Now Run your predictive experiment. By default, the Web service input item will set all columns of the dataset as input parameters. As we don't want total UPDRS as input (because the prediction have to be an output), we need to change input parameters. Drag a Select Columns in Dataset item, connect it with the Import Data and connect its output port with the right input port of Score Model.
Click on Select Columns in Dataset, go to Properties and click on Launch column selector button. On the left, click on With Rules and All Columns. Select Exclude, column names and enter the total_UPDRS column name. After confirming the column name, click on Run.
If you want to change the Scored Labels column name as output, you can use the Edit Metadata item. Drag and connect it between the Score Model and Web service output.
On Properties, click on Launch column selector button. On With Rules select No Columns, then select Include, column names and enter the Scored Labels column name. Click on the confirm button.
Now click on the Edit Metadata item, go to Properties and enter the output name that you desire in New column names field. Then, click on Run.
Deploying the Machine Learning Web Service
Click on Deploy Web Service and then select Deploy Web Service [New] Preview.
A new page will open and you need to provide a web service name and a price plan. There is a free plan option if you intend to use the web service just for tests. Then, click on Deploy button.
Let's test if the web service is running as expected? When the deploy is complete, a new page will open and you can click on Test Web Service.
Enter the input values and then click on Test Request-Response button.
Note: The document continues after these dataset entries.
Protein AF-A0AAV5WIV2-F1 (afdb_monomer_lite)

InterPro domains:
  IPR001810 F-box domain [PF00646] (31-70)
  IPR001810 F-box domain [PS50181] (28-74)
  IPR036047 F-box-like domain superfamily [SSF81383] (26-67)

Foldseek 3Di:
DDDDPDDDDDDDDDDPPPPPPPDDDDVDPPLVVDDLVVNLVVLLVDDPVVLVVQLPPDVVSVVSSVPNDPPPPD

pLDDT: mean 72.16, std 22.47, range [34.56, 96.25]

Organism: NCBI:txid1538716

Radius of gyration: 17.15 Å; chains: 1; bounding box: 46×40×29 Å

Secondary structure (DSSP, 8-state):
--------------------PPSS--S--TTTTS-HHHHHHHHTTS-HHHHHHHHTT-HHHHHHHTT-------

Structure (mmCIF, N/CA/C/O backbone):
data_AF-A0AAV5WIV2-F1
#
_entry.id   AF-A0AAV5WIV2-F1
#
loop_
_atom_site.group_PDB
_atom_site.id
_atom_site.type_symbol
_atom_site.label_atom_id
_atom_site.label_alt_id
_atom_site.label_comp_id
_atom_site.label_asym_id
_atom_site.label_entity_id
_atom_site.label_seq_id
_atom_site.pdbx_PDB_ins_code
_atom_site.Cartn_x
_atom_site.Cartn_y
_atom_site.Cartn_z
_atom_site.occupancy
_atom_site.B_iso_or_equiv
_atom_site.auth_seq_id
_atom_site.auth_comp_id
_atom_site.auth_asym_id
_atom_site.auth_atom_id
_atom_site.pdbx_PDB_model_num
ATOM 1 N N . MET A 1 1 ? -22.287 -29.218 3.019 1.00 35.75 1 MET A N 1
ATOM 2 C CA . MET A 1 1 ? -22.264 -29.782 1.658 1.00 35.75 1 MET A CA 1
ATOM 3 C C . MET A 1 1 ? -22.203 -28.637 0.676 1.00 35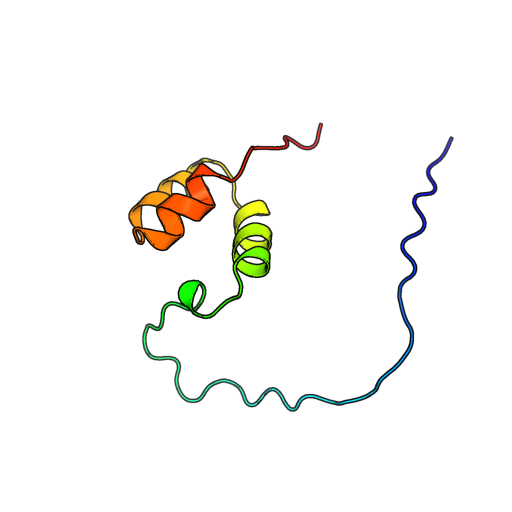.75 1 MET A C 1
ATOM 5 O O . MET A 1 1 ? -23.177 -27.909 0.593 1.00 35.75 1 MET A O 1
ATOM 9 N N . GLU A 1 2 ? -21.164 -28.390 -0.096 1.00 41.94 2 GLU A N 1
ATOM 10 C CA . GLU A 1 2 ? -19.720 -28.660 -0.091 1.00 41.94 2 GLU A CA 1
ATOM 11 C C . GLU A 1 2 ? -19.223 -27.859 -1.313 1.00 41.94 2 GLU A C 1
ATOM 13 O O . GLU A 1 2 ? -19.937 -27.747 -2.311 1.00 41.94 2 GLU A O 1
ATOM 18 N N . GLU A 1 3 ? -18.065 -27.219 -1.180 1.00 47.53 3 GLU A N 1
ATOM 19 C CA . GLU A 1 3 ? -17.430 -26.357 -2.181 1.00 47.53 3 GLU A CA 1
ATOM 20 C C . GLU A 1 3 ? -17.030 -27.099 -3.462 1.00 47.53 3 GLU A C 1
ATOM 22 O O . GLU A 1 3 ? -16.663 -28.270 -3.422 1.00 47.53 3 GLU A O 1
ATOM 27 N N . ALA A 1 4 ? -16.941 -26.355 -4.569 1.00 34.66 4 ALA A N 1
ATOM 28 C CA . ALA A 1 4 ? -15.891 -26.577 -5.561 1.00 34.66 4 ALA A CA 1
ATOM 29 C C . ALA A 1 4 ? -15.652 -25.301 -6.386 1.00 34.66 4 ALA A C 1
ATOM 31 O O . ALA A 1 4 ? -16.341 -25.046 -7.372 1.00 34.66 4 ALA A O 1
ATOM 32 N N . CYS A 1 5 ? -14.648 -24.508 -6.003 1.00 37.06 5 CYS A N 1
ATOM 33 C CA . CYS A 1 5 ? -14.020 -23.535 -6.896 1.00 37.06 5 CYS A CA 1
ATOM 34 C C . CYS A 1 5 ? -12.656 -24.111 -7.301 1.00 37.06 5 CYS A C 1
ATOM 36 O O . CYS A 1 5 ? -11.688 -24.077 -6.543 1.00 37.06 5 CYS A O 1
ATOM 38 N N . THR A 1 6 ? -12.607 -24.746 -8.470 1.00 44.84 6 THR A N 1
ATOM 39 C CA . THR A 1 6 ? -11.414 -25.406 -9.014 1.00 44.84 6 THR A CA 1
ATOM 40 C C . THR A 1 6 ? -10.368 -24.376 -9.439 1.00 44.84 6 THR A C 1
ATOM 42 O O . THR A 1 6 ? -10.437 -23.828 -10.538 1.00 44.84 6 THR A O 1
ATOM 45 N N . TYR A 1 7 ? -9.366 -24.144 -8.589 1.00 46.66 7 TYR A N 1
ATOM 46 C CA . TYR A 1 7 ? -8.107 -23.520 -8.994 1.00 46.66 7 TYR A CA 1
ATOM 47 C C . TYR A 1 7 ? -7.220 -24.572 -9.667 1.00 46.66 7 TYR A C 1
ATOM 49 O O . TYR A 1 7 ? -6.672 -25.465 -9.024 1.00 46.66 7 TYR A O 1
ATOM 57 N N . SER A 1 8 ? -7.100 -24.462 -10.990 1.00 45.00 8 SER A N 1
ATOM 58 C CA . SER A 1 8 ? -6.166 -25.242 -11.802 1.00 45.00 8 SER A CA 1
ATOM 59 C C . SER A 1 8 ? -4.736 -24.766 -11.536 1.00 45.00 8 SER A C 1
ATOM 61 O O . SER A 1 8 ? -4.229 -23.868 -12.207 1.00 45.00 8 SER A O 1
ATOM 63 N N . CYS A 1 9 ? -4.093 -25.359 -10.533 1.00 42.94 9 CYS A N 1
ATOM 64 C CA . CYS A 1 9 ? -2.664 -25.217 -10.289 1.00 42.94 9 CYS A CA 1
ATOM 65 C C . CYS A 1 9 ? -1.867 -26.219 -11.139 1.00 42.94 9 CYS A C 1
ATOM 67 O O . CYS A 1 9 ? -2.098 -27.422 -11.064 1.00 42.94 9 CYS A O 1
ATOM 69 N N . CYS A 1 10 ? -0.859 -25.672 -11.826 1.00 51.38 10 CYS A N 1
ATOM 70 C CA . CYS A 1 10 ? 0.339 -26.320 -12.375 1.00 51.38 10 CYS A CA 1
ATOM 71 C C . CYS A 1 10 ? 0.264 -26.912 -13.793 1.00 51.38 10 CYS A C 1
ATOM 73 O O . CYS A 1 10 ? -0.446 -27.876 -14.043 1.00 51.38 10 CYS A O 1
ATOM 75 N N . SER A 1 11 ? 1.087 -26.321 -14.673 1.00 43.53 11 SER A N 1
ATOM 76 C CA . SER A 1 11 ? 1.997 -26.918 -15.679 1.00 43.53 11 SER A CA 1
ATOM 77 C C . SER A 1 11 ? 2.377 -25.778 -16.642 1.00 43.53 11 SER A C 1
ATOM 79 O O . SER A 1 11 ? 1.504 -25.031 -17.056 1.00 43.53 11 SER A O 1
ATOM 81 N N . ASP A 1 12 ? 3.603 -25.492 -17.060 1.00 44.03 12 ASP A N 1
ATOM 82 C CA . ASP A 1 12 ? 4.895 -26.167 -17.047 1.00 44.03 12 ASP A CA 1
ATOM 83 C C . ASP A 1 12 ? 5.941 -25.095 -17.445 1.00 44.03 12 ASP A C 1
ATOM 85 O O . ASP A 1 12 ? 5.6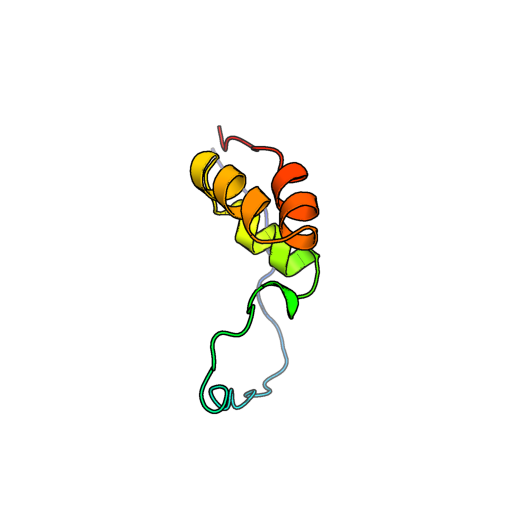13 -24.154 -18.174 1.00 44.03 12 ASP A O 1
ATOM 89 N N . GLY A 1 13 ? 7.181 -25.191 -16.962 1.00 37.59 13 GLY A N 1
ATOM 90 C CA . GLY A 1 13 ? 8.239 -24.277 -17.402 1.00 37.59 13 GLY A CA 1
ATOM 91 C C . GLY A 1 13 ? 9.344 -24.051 -16.385 1.00 37.59 13 GLY A C 1
ATOM 92 O O . GLY A 1 13 ? 9.551 -22.930 -15.918 1.00 37.59 13 GLY A O 1
ATOM 93 N N . SER A 1 14 ? 10.073 -25.117 -16.061 1.00 53.09 14 SER A N 1
ATOM 94 C CA . SER A 1 14 ? 11.339 -25.082 -15.330 1.00 53.09 14 SER A CA 1
ATOM 95 C C . SER A 1 14 ? 12.308 -24.045 -15.908 1.00 53.09 14 SER A C 1
ATOM 97 O O . SER A 1 14 ? 13.076 -24.307 -16.831 1.00 53.09 14 SER A O 1
ATOM 99 N N . ARG A 1 15 ? 12.330 -22.859 -15.305 1.00 45.34 15 ARG A N 1
ATOM 100 C CA . ARG A 1 15 ? 13.511 -22.002 -15.243 1.00 45.34 15 ARG A CA 1
ATOM 101 C C . ARG A 1 15 ? 13.744 -21.719 -13.773 1.00 45.34 15 ARG A C 1
ATOM 103 O O . ARG A 1 15 ? 13.050 -20.889 -13.192 1.00 45.34 15 ARG A O 1
ATOM 110 N N . MET A 1 16 ? 14.712 -22.418 -13.176 1.00 50.84 16 MET A N 1
ATOM 111 C CA . MET A 1 16 ? 15.334 -21.964 -11.935 1.00 50.84 16 MET A CA 1
ATOM 112 C C . MET A 1 16 ? 15.834 -20.543 -12.200 1.00 50.84 16 MET A C 1
ATOM 114 O O . MET A 1 16 ? 16.881 -20.341 -12.810 1.00 50.84 16 MET A O 1
ATOM 118 N N . ARG A 1 17 ? 15.045 -19.538 -11.810 1.00 57.00 17 ARG A N 1
ATOM 119 C CA . ARG A 1 17 ? 15.573 -18.195 -11.629 1.00 57.00 17 ARG A CA 1
ATOM 120 C C . ARG A 1 17 ? 16.479 -18.319 -10.426 1.00 57.00 17 ARG A C 1
ATOM 122 O O . ARG A 1 17 ? 15.996 -18.432 -9.304 1.00 57.00 17 ARG A O 1
ATOM 129 N N . THR A 1 18 ? 17.781 -18.362 -10.670 1.00 49.84 18 THR A N 1
ATOM 130 C CA . THR A 1 18 ? 18.769 -18.071 -9.642 1.00 49.84 18 THR A CA 1
ATOM 131 C C . THR A 1 18 ? 18.415 -16.689 -9.110 1.00 49.84 18 THR A C 1
ATOM 133 O O . THR A 1 18 ? 18.678 -15.680 -9.761 1.00 49.84 18 THR A O 1
ATOM 136 N N . VAL A 1 19 ? 17.712 -16.646 -7.980 1.00 55.66 19 VAL A N 1
ATOM 137 C CA . VAL A 1 19 ? 17.484 -15.409 -7.244 1.00 55.66 19 VAL A CA 1
ATOM 138 C C . VAL A 1 19 ? 18.814 -15.124 -6.578 1.00 55.66 19 VAL A C 1
ATOM 140 O O . VAL A 1 19 ? 19.085 -15.571 -5.466 1.00 55.66 19 VAL A O 1
ATOM 143 N N . THR A 1 20 ? 19.700 -14.449 -7.305 1.00 45.78 20 THR A N 1
ATOM 144 C CA . THR A 1 20 ? 20.805 -13.736 -6.683 1.00 45.78 20 THR A CA 1
ATOM 145 C C . THR A 1 20 ? 20.146 -12.794 -5.687 1.00 45.78 20 THR A C 1
ATOM 147 O O . THR A 1 20 ? 19.410 -11.890 -6.088 1.00 45.78 20 THR A O 1
ATOM 150 N N . GLY A 1 21 ? 20.319 -13.070 -4.391 1.00 55.19 21 GLY A N 1
ATOM 151 C CA . GLY A 1 21 ? 19.882 -12.150 -3.349 1.00 55.19 21 GLY A CA 1
ATOM 152 C C . GLY A 1 21 ? 20.416 -10.760 -3.700 1.00 55.19 21 GLY A C 1
ATOM 153 O O . GLY A 1 21 ? 21.571 -10.664 -4.134 1.00 55.19 21 GLY A O 1
ATOM 154 N N . PRO A 1 22 ? 19.586 -9.707 -3.631 1.00 51.75 22 PRO A N 1
ATOM 155 C CA . PRO A 1 22 ? 20.006 -8.387 -4.068 1.00 51.75 22 PRO A CA 1
ATOM 156 C C . PRO A 1 22 ? 21.292 -7.989 -3.322 1.00 51.75 22 PRO A C 1
ATOM 158 O O . PRO A 1 22 ? 21.386 -8.199 -2.107 1.00 51.75 22 PRO A O 1
ATOM 161 N N . PRO A 1 23 ? 22.302 -7.466 -4.037 1.00 52.16 23 PRO A N 1
ATOM 162 C CA . PRO A 1 23 ? 23.547 -7.031 -3.425 1.00 52.16 23 PRO A CA 1
ATOM 163 C C . PRO A 1 23 ? 23.206 -5.906 -2.450 1.00 52.16 23 PRO A C 1
ATOM 165 O O . PRO A 1 23 ? 22.618 -4.922 -2.874 1.00 52.16 23 PRO A O 1
ATOM 168 N N . PHE A 1 24 ? 23.513 -6.097 -1.162 1.00 50.56 24 PHE A N 1
ATOM 169 C CA . PHE A 1 24 ? 23.405 -5.107 -0.082 1.00 50.56 24 PHE A CA 1
ATOM 170 C C . PHE A 1 24 ? 22.235 -4.115 -0.257 1.00 50.56 24 PHE A C 1
ATOM 172 O O . PHE A 1 24 ? 22.402 -3.032 -0.821 1.00 50.56 24 PHE A O 1
ATOM 179 N N . ILE A 1 25 ? 21.037 -4.488 0.208 1.00 55.09 25 ILE A N 1
ATOM 180 C CA . ILE A 1 25 ? 19.864 -3.606 0.168 1.00 55.09 25 ILE A CA 1
ATOM 181 C C . ILE A 1 25 ? 20.112 -2.443 1.143 1.00 55.09 25 ILE A C 1
ATOM 183 O O . ILE A 1 25 ? 19.753 -2.516 2.312 1.00 55.09 25 ILE A O 1
ATOM 187 N N . ALA A 1 26 ? 20.745 -1.368 0.667 1.00 51.06 26 ALA A N 1
ATOM 188 C CA . ALA A 1 26 ? 20.541 -0.038 1.238 1.00 51.06 26 ALA A CA 1
ATOM 189 C C . ALA A 1 26 ? 19.030 0.214 1.329 1.00 51.06 26 ALA A C 1
ATOM 191 O O . ALA A 1 26 ? 18.333 -0.316 0.465 1.00 51.06 26 ALA A O 1
ATOM 192 N N . ASP A 1 27 ? 18.563 0.983 2.320 1.00 65.25 27 ASP A N 1
ATOM 193 C CA . ASP A 1 27 ? 17.173 1.412 2.573 1.00 65.25 27 ASP A CA 1
ATOM 194 C C . ASP A 1 27 ? 16.402 1.821 1.302 1.00 65.25 27 ASP A C 1
ATOM 196 O O . ASP A 1 27 ? 16.163 2.992 1.015 1.00 65.25 27 ASP A O 1
ATOM 200 N N . ASN A 1 28 ? 16.041 0.841 0.486 1.00 72.00 28 ASN A N 1
ATOM 201 C CA . ASN A 1 28 ? 15.406 1.020 -0.800 1.00 72.00 28 ASN A CA 1
ATOM 202 C C . ASN A 1 28 ? 13.943 0.688 -0.601 1.00 72.00 28 ASN A C 1
ATOM 204 O O . ASN A 1 28 ? 13.598 -0.356 -0.048 1.00 72.00 28 ASN A O 1
ATOM 208 N N . ASP A 1 29 ? 13.087 1.574 -1.087 1.00 81.75 29 ASP A N 1
ATOM 209 C CA . ASP A 1 29 ? 11.651 1.360 -1.131 1.00 81.75 29 AS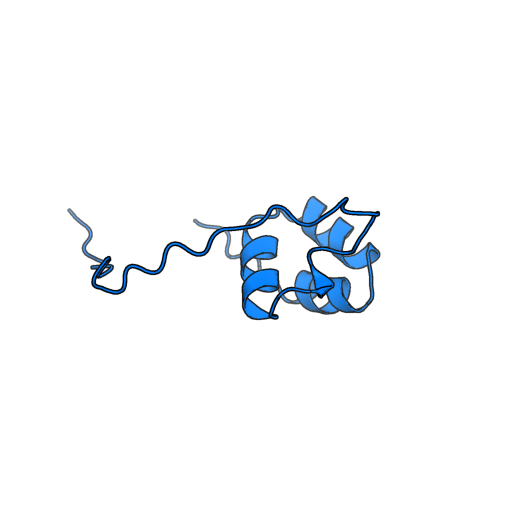P A CA 1
ATOM 210 C C . ASP A 1 29 ? 11.329 0.135 -2.011 1.00 81.75 29 ASP A C 1
ATOM 212 O O . ASP A 1 29 ? 11.213 0.219 -3.238 1.00 81.75 29 ASP A O 1
ATOM 216 N N . LEU A 1 30 ? 11.205 -1.026 -1.356 1.00 87.25 30 LEU A N 1
ATOM 217 C CA . LEU A 1 30 ? 10.930 -2.317 -1.989 1.00 87.25 30 LEU A CA 1
ATOM 218 C C . LEU A 1 30 ? 9.520 -2.391 -2.577 1.00 87.25 30 LEU A C 1
ATOM 220 O O . LEU A 1 30 ? 9.265 -3.232 -3.435 1.00 87.25 30 LEU A O 1
ATOM 224 N N . LEU A 1 31 ? 8.600 -1.531 -2.137 1.00 89.81 31 LEU A N 1
ATOM 225 C CA . LEU A 1 31 ? 7.232 -1.513 -2.643 1.00 89.81 31 LEU A CA 1
ATOM 226 C C . LEU A 1 31 ? 7.145 -0.703 -3.932 1.00 89.81 31 LEU A C 1
ATOM 228 O O . LEU A 1 31 ? 6.472 -1.116 -4.876 1.00 89.81 31 LEU A O 1
ATOM 232 N N . SER A 1 32 ? 7.866 0.412 -4.026 1.00 85.19 32 SER A N 1
ATOM 233 C CA . SER A 1 32 ? 7.850 1.257 -5.223 1.00 85.19 32 SER A CA 1
ATOM 234 C C . SER A 1 32 ? 8.447 0.589 -6.464 1.00 85.19 32 SER A C 1
ATOM 236 O O . SER A 1 32 ? 8.101 0.976 -7.583 1.00 85.19 32 SER A O 1
ATOM 238 N N . VAL A 1 33 ? 9.293 -0.431 -6.320 1.00 89.62 33 VAL A N 1
ATOM 239 C CA . VAL A 1 33 ? 9.811 -1.187 -7.477 1.00 89.62 33 VAL A CA 1
ATOM 240 C C . VAL A 1 33 ? 8.815 -2.216 -8.022 1.00 89.62 33 VAL A C 1
ATOM 242 O O . VAL A 1 33 ? 8.993 -2.711 -9.135 1.00 89.62 33 VAL A O 1
ATOM 245 N N . LEU A 1 34 ? 7.756 -2.538 -7.273 1.00 89.19 34 LEU A N 1
ATOM 246 C CA . LEU A 1 34 ? 6.778 -3.544 -7.675 1.00 89.19 34 LEU A CA 1
ATOM 247 C C . LEU A 1 34 ? 5.742 -2.986 -8.672 1.00 89.19 34 LEU A C 1
ATOM 249 O O . LEU A 1 34 ? 5.384 -1.800 -8.624 1.00 89.19 34 LEU A O 1
ATOM 253 N N . PRO A 1 35 ? 5.194 -3.845 -9.555 1.00 93.56 35 PRO A N 1
ATOM 254 C CA . PRO A 1 35 ? 3.995 -3.531 -10.325 1.00 93.56 35 PRO A CA 1
ATOM 255 C C . PRO A 1 35 ? 2.803 -3.208 -9.414 1.00 93.56 35 PRO A C 1
ATOM 257 O O . PRO A 1 35 ? 2.688 -3.742 -8.311 1.00 93.56 35 PRO A O 1
ATOM 260 N N . GLY A 1 36 ? 1.880 -2.373 -9.899 1.00 91.38 36 GLY A N 1
ATOM 261 C CA . GLY A 1 36 ? 0.728 -1.910 -9.115 1.00 91.38 36 GLY A CA 1
ATOM 262 C C . GLY A 1 36 ? -0.126 -3.038 -8.530 1.00 91.38 36 GLY A C 1
ATOM 263 O O . GLY A 1 36 ? -0.525 -2.956 -7.372 1.00 91.38 36 GLY A O 1
ATOM 264 N N . ASP A 1 37 ? -0.353 -4.119 -9.278 1.00 92.50 37 ASP A N 1
ATOM 265 C CA . ASP A 1 37 ? -1.153 -5.257 -8.803 1.00 92.50 37 ASP A CA 1
ATOM 266 C C . ASP A 1 37 ? -0.460 -6.038 -7.682 1.00 92.50 37 ASP A C 1
ATOM 268 O O . ASP A 1 37 ? -1.115 -6.492 -6.745 1.00 92.50 37 ASP A O 1
ATOM 272 N N . CYS A 1 38 ? 0.873 -6.129 -7.718 1.00 93.25 38 CYS A N 1
ATOM 273 C CA . CYS A 1 38 ? 1.652 -6.716 -6.632 1.00 93.25 38 CYS A CA 1
ATOM 274 C C . CYS A 1 38 ? 1.566 -5.857 -5.366 1.00 93.25 38 CYS A C 1
ATOM 276 O O . CYS A 1 38 ? 1.374 -6.405 -4.284 1.00 93.25 38 CYS A O 1
ATOM 278 N N . ILE A 1 39 ? 1.642 -4.526 -5.497 1.00 93.69 39 ILE A N 1
ATOM 279 C CA . ILE A 1 39 ? 1.469 -3.601 -4.364 1.00 93.69 39 ILE A CA 1
ATOM 280 C C . ILE A 1 39 ? 0.079 -3.788 -3.753 1.00 93.69 39 ILE A C 1
ATOM 282 O O . ILE A 1 39 ? -0.029 -4.015 -2.553 1.00 93.69 39 ILE A O 1
ATOM 286 N N . ARG A 1 40 ? -0.983 -3.778 -4.570 1.00 91.81 40 ARG A N 1
ATOM 287 C CA . ARG A 1 40 ? -2.362 -4.008 -4.101 1.00 91.81 40 ARG A CA 1
ATOM 288 C C . ARG A 1 40 ? -2.507 -5.342 -3.378 1.00 91.81 40 ARG A C 1
ATOM 290 O O . ARG A 1 40 ? -3.125 -5.396 -2.321 1.00 91.81 40 ARG A O 1
ATOM 297 N N . ARG A 1 41 ? -1.908 -6.412 -3.913 1.00 93.06 41 ARG A N 1
ATOM 298 C CA . ARG A 1 41 ? -1.944 -7.731 -3.275 1.00 93.06 41 ARG A CA 1
ATOM 299 C C . ARG A 1 41 ? -1.226 -7.731 -1.927 1.00 93.06 41 ARG A C 1
ATOM 301 O O . ARG A 1 41 ? -1.748 -8.315 -0.989 1.00 93.06 41 ARG A O 1
ATOM 308 N N . VAL A 1 42 ? -0.079 -7.064 -1.804 1.00 94.06 42 VAL A N 1
ATOM 309 C CA . VAL A 1 42 ? 0.617 -6.916 -0.514 1.00 94.06 42 VAL A CA 1
ATOM 310 C C . VAL A 1 42 ? -0.241 -6.131 0.479 1.00 94.06 42 VAL A C 1
ATOM 312 O O . VAL A 1 42 ? -0.456 -6.600 1.592 1.00 94.06 42 VAL A O 1
ATOM 315 N N . LEU A 1 43 ? -0.784 -4.984 0.065 1.00 94.00 43 LEU A N 1
ATOM 316 C CA . LEU A 1 43 ? -1.631 -4.151 0.921 1.00 94.00 43 LEU A CA 1
ATOM 317 C C . LEU A 1 43 ? -2.925 -4.861 1.345 1.00 94.00 43 LEU A C 1
ATOM 319 O O . LEU A 1 43 ? -3.411 -4.601 2.437 1.00 94.00 43 LEU A O 1
ATOM 323 N N . SER A 1 44 ? -3.441 -5.805 0.550 1.00 92.06 44 SER A N 1
ATOM 324 C CA . SER A 1 44 ? -4.638 -6.584 0.913 1.00 92.06 44 SER A CA 1
ATOM 325 C C . SER A 1 44 ? -4.472 -7.484 2.146 1.00 92.06 44 SER A C 1
ATOM 327 O O . SER A 1 44 ? -5.467 -7.962 2.679 1.00 92.06 44 SER A O 1
ATOM 329 N N . TYR A 1 45 ? -3.239 -7.716 2.610 1.00 93.00 45 TYR A N 1
ATOM 330 C CA . TYR A 1 45 ? -2.965 -8.459 3.846 1.00 93.00 45 TYR A CA 1
ATOM 331 C C . TYR A 1 45 ? -2.878 -7.568 5.090 1.00 93.00 45 TYR A C 1
ATOM 333 O O . TYR A 1 45 ? -2.730 -8.086 6.195 1.00 93.00 45 TYR A O 1
ATOM 341 N N . LEU A 1 46 ? -2.909 -6.246 4.920 1.00 92.81 46 LEU A N 1
ATOM 342 C CA . LEU A 1 46 ? -2.795 -5.295 6.016 1.00 92.81 46 LEU A CA 1
ATOM 343 C C . LEU A 1 46 ? -4.171 -4.978 6.594 1.00 92.81 46 LEU A C 1
ATOM 345 O O . LEU A 1 46 ? -5.160 -4.858 5.870 1.00 92.81 46 LEU A O 1
ATOM 349 N N . ASP A 1 47 ? -4.219 -4.810 7.911 1.00 93.81 47 ASP A N 1
ATOM 350 C CA . ASP A 1 47 ? -5.395 -4.265 8.574 1.00 93.81 47 ASP A CA 1
ATOM 351 C C . ASP A 1 47 ? -5.487 -2.740 8.391 1.00 93.81 47 ASP A C 1
ATOM 353 O O . ASP A 1 47 ? -4.665 -2.092 7.733 1.00 93.81 47 ASP A O 1
ATOM 357 N N . ARG A 1 48 ? -6.529 -2.151 8.981 1.00 91.94 48 ARG A N 1
ATOM 358 C CA . ARG A 1 48 ? -6.838 -0.731 8.810 1.00 91.94 48 ARG A CA 1
ATOM 359 C C . ARG A 1 48 ? -5.753 0.176 9.363 1.00 91.94 48 ARG A C 1
ATOM 361 O O . ARG A 1 48 ? -5.401 1.150 8.705 1.00 91.94 48 ARG A O 1
ATOM 368 N N . GLU A 1 49 ? -5.224 -0.146 10.533 1.00 94.81 49 GLU A N 1
ATOM 369 C CA . GLU A 1 49 ? -4.190 0.652 11.189 1.00 94.81 49 GLU A CA 1
ATOM 370 C C . GLU A 1 49 ? -2.907 0.672 10.348 1.00 94.81 49 GLU A C 1
ATOM 372 O O . GLU A 1 49 ? -2.297 1.722 10.113 1.00 94.81 49 GLU A O 1
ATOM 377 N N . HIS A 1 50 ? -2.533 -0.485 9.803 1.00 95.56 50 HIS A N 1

The web service is working! On the right side you can see the predicted outcome. If you want to integrate the web service with your C#, Python or R application you can click on Consume tab and go to Sample Code section.
As we could see, Azure Machine Learning can be applied in a lot of different scenarios. For predictive analytics, the biggest challenge is defining what learning algorithm you should use and what data are relevant to solve the problem. Dragging items are very intuitive and you don't necessarily need to write code for simple tasks.
In few minutes you can create an amazing predictive analytics solution using the power of cloud computing. Embrace the digital transformation!